How to Study Abroad Without Breaking the Bank

Studying abroad is an exciting opportunity for any student, no matter the destination. However, it can sometimes be pretty expensive. With that in mind, we've listed a few tips in studying abroad without breaking the bank. Schools offering Accounting & Finance degrees can also be found in these popular choices.

Studying Abroad Without Spending Too Much Money

Studying abroad has quickly become something that every student wants to do. It can be an interesting and unique part of any college career, but it can also be very expensive.
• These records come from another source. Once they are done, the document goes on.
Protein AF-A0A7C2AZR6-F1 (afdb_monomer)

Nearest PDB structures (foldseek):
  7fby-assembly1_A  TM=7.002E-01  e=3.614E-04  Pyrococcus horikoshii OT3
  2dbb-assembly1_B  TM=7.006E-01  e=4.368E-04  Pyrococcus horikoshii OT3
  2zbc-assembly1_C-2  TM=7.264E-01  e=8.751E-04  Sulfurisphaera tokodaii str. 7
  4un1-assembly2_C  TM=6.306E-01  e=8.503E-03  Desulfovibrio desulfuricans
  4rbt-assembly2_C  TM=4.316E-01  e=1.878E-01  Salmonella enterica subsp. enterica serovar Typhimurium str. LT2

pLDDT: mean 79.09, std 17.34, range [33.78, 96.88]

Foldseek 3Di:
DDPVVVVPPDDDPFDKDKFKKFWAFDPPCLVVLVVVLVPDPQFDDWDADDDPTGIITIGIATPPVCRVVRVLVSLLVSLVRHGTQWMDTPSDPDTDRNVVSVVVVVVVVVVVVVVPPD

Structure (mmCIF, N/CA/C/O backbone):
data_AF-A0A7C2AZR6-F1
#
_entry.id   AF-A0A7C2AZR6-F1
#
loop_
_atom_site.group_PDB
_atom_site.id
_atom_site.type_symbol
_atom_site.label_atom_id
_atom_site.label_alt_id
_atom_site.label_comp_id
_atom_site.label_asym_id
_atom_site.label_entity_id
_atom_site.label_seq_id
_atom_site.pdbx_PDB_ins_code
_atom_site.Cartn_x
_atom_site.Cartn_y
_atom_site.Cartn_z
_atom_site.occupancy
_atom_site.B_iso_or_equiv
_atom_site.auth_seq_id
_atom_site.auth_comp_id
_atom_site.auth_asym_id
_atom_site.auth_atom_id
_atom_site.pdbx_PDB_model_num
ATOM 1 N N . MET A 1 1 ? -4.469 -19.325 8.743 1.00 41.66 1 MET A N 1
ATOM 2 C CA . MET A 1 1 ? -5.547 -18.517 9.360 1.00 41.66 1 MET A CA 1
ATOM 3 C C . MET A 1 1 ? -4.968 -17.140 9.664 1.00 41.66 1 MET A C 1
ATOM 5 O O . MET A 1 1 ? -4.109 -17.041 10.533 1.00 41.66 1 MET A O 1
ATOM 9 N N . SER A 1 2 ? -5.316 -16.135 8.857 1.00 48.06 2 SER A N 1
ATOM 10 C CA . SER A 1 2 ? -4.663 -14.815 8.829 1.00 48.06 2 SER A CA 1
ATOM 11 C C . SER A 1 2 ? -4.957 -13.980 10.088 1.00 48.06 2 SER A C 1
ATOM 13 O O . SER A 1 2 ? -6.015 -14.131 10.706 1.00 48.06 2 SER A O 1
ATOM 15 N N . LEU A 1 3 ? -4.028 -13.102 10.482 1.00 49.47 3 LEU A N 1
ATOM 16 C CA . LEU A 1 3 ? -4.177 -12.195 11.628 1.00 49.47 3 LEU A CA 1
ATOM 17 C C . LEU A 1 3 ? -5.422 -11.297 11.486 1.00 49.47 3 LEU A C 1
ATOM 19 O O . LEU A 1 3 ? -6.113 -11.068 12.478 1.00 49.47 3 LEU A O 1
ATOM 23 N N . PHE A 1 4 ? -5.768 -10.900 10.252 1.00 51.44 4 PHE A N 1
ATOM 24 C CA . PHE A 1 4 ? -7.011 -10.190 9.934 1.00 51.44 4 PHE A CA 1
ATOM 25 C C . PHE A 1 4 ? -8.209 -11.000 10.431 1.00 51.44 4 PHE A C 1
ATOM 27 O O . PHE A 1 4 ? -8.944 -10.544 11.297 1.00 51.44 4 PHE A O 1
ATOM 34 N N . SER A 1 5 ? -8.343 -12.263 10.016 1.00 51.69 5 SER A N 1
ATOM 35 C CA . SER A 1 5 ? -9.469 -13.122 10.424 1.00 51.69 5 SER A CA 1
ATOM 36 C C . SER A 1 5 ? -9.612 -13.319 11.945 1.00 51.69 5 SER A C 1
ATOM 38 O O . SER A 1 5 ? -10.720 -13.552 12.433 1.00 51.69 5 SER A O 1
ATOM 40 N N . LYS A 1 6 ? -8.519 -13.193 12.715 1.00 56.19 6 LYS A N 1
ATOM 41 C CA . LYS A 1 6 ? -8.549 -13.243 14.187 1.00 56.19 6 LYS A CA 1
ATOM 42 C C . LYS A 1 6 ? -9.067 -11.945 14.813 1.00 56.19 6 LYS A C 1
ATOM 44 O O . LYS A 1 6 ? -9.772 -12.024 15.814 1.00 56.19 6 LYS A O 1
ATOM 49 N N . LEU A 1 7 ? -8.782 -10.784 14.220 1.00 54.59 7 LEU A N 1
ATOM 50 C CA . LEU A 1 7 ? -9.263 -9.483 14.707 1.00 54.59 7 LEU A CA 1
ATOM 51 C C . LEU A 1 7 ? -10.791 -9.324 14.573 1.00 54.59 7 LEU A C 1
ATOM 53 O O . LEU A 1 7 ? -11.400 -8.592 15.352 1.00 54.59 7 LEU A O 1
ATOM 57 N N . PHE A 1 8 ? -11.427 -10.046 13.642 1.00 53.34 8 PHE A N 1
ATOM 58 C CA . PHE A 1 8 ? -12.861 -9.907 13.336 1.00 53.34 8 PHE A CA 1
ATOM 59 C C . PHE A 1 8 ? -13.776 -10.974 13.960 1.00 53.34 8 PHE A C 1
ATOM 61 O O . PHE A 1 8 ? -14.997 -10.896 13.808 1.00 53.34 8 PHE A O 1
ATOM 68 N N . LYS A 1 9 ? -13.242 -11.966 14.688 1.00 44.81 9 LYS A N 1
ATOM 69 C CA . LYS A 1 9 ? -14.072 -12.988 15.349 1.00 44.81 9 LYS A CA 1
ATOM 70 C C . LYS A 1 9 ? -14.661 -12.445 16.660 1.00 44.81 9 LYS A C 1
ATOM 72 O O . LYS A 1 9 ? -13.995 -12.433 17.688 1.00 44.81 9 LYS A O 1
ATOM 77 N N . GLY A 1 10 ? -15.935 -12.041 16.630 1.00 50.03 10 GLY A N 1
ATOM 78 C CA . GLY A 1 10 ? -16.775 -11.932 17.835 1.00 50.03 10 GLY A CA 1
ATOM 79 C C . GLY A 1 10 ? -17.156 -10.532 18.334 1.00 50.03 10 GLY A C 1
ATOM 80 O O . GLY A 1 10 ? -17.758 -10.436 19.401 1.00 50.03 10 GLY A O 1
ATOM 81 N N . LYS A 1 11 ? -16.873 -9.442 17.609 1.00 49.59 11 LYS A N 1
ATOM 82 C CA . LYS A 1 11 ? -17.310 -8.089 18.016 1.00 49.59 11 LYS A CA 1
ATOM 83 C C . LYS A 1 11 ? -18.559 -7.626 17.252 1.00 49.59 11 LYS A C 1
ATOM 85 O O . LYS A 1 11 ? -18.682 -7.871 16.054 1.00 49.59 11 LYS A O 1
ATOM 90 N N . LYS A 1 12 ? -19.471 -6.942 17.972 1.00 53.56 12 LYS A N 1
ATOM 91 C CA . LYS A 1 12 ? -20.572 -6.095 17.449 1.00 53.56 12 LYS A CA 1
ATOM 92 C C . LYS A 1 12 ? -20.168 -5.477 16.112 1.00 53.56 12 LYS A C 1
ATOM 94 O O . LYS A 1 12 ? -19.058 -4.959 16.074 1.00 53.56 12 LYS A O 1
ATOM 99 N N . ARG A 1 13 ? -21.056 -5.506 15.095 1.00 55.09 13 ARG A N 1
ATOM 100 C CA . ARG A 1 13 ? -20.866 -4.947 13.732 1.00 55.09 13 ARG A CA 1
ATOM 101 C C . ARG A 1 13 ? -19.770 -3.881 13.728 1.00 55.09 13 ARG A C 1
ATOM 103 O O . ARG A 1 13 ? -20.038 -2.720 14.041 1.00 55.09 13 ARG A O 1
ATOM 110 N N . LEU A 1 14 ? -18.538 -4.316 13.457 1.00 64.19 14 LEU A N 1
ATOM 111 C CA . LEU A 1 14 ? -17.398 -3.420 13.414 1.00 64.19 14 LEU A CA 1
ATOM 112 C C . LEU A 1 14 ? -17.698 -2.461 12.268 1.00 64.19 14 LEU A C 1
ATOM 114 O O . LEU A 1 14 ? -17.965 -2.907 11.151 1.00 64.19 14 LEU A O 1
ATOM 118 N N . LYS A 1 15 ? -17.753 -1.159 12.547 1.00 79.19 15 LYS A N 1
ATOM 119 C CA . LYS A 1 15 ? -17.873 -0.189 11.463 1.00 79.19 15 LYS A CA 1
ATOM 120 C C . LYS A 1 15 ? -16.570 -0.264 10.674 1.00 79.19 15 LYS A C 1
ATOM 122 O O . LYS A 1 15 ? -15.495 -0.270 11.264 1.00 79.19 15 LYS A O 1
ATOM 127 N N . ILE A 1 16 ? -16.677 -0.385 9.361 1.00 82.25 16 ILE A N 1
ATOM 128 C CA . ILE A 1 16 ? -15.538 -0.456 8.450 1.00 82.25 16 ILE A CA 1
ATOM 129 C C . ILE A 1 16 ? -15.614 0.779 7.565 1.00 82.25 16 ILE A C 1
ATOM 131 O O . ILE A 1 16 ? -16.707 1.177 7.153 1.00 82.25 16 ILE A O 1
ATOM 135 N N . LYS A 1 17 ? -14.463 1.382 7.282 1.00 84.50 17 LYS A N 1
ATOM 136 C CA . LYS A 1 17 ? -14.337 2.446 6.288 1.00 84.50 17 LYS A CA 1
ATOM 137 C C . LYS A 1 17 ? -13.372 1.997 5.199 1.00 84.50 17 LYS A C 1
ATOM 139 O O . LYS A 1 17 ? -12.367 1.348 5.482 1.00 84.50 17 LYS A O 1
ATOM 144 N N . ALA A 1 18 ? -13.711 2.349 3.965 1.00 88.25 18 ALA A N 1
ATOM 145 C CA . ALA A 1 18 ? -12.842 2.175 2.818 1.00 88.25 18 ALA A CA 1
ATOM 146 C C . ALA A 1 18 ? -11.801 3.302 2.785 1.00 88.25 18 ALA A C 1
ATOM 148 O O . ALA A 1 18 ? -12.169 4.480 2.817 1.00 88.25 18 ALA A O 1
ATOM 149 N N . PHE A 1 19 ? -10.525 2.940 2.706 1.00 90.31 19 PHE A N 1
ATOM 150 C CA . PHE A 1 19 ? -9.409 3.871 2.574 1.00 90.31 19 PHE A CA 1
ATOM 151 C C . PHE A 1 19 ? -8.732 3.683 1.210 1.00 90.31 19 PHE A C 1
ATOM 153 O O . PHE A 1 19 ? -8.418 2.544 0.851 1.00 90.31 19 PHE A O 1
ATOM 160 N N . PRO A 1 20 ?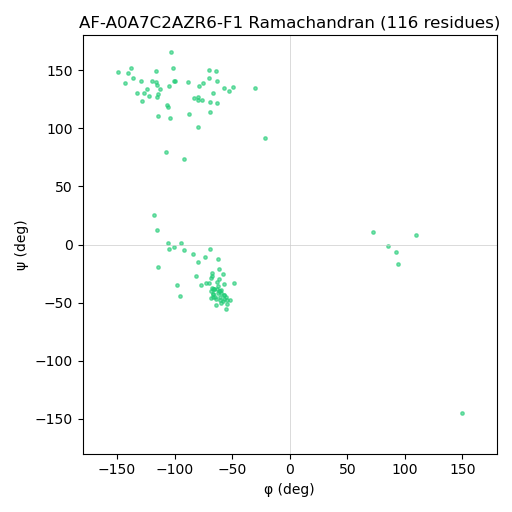 -8.522 4.762 0.436 1.00 92.62 20 PRO A N 1
ATOM 161 C CA . PRO A 1 20 ? -7.793 4.695 -0.820 1.00 92.62 20 PRO A CA 1
ATOM 162 C C . PRO A 1 20 ? -6.275 4.654 -0.579 1.00 92.62 20 PRO A C 1
ATOM 164 O O . PRO A 1 20 ? -5.732 5.424 0.223 1.00 92.62 20 PRO A O 1
ATOM 167 N N . ILE A 1 21 ? -5.582 3.781 -1.309 1.00 93.75 21 ILE A N 1
ATOM 168 C CA . ILE A 1 21 ? -4.117 3.689 -1.335 1.00 93.75 21 ILE A CA 1
ATOM 169 C C . ILE A 1 21 ? -3.650 3.714 -2.789 1.00 93.75 21 ILE A C 1
ATOM 171 O O . ILE A 1 21 ? -4.051 2.863 -3.577 1.00 93.75 21 ILE A O 1
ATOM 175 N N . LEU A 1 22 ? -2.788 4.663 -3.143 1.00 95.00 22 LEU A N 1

Before you look into studying abroad it's a good idea to remind yourself that it pays to be flexible. It's all well and good to set your heart on one particular program or school but it can be more expensive that way - Cancun may sound like a great place to visit, party-wise, but your school's program in Russia might be a little more cost-effective. Be willing to compromise and do something less expensive or shorter if it's the best for your finances. Also, consider in advance how much you're able to spend, so that you know how much you should be looking for in financial aid and overall costs.

low cost study abroad tips

Special Programs Through Your School

Before you check into anything else, the best place to go is to your advisor. You might be surprised to find that your school has programs already in place for those who want to study abroad. Maybe they have a sister school in another country that will allow you to transfer your existing financial aid awards. Perhaps a particular teacher is holding a class in another county and is looking to take someone along. It might even be that they know a few discounted programs for students from your school and can help you apply.

Nearby Countries

It can be tempting to travel halfway around the world to someplace like India or Japan. That being said, the cost of your plane ticket there could end up being thousands of dollars. One way to cut back is to pick a country that is a little bit closer. Places like Mexico and Canada are fairly easy to travel to, and they possess cheaper flight plans. You might even be able to road trip there, depending on where you live. You're also likely to find that studying there is less expensive than going to someplace exotic. It may not be as exciting as going to France to see the Louvre, but you can still study French and have a great time in Francophone Canada.

Special Scholarships

When you apply to study in a school abroad, it's worth asking if they have any scholarships available. Many places offer money to students who come from other countries, even if they're only staying for a year. Your own school might have a grant if you're studying a particular subject in a foreign country. For instance, if you're learning about renaissance art in Italy you might have some extra financial aid options. If you can't get money from either school, look into private scholarships that suit your needs or other study abroad programs that are more likely to offer aid.

Work Study Programs

You've probably heard of work study programs at your own college. You can often find work study at foreign schools too, but it might work a little differently. Some schools will still put you to work in offices or the kitchen in order to pay for your tuition. Some others offer more academic opportunities. There are special programs that let you teach overseas in exchange for college credit, or you can sign on for working at a farm or learning a certain craft to pay your way. Many of these programs involve manual labor, so make sure you know what you're getting into before you apply.

Shortened Programs

Studying abroad for long periods of time can be very expensive. To get around that, you can look into shorter programs. There are many that last one semester or even less. Some programs only go over the summer or winter break, that way you won't be paying as much in the end. These programs also tend to be more subject intensive, focusing on one topic or class the whole time rather than a broad spectrum. Your school may have a few of these programs that you can apply for, and if not, there are plenty available elsewhere that you can research online.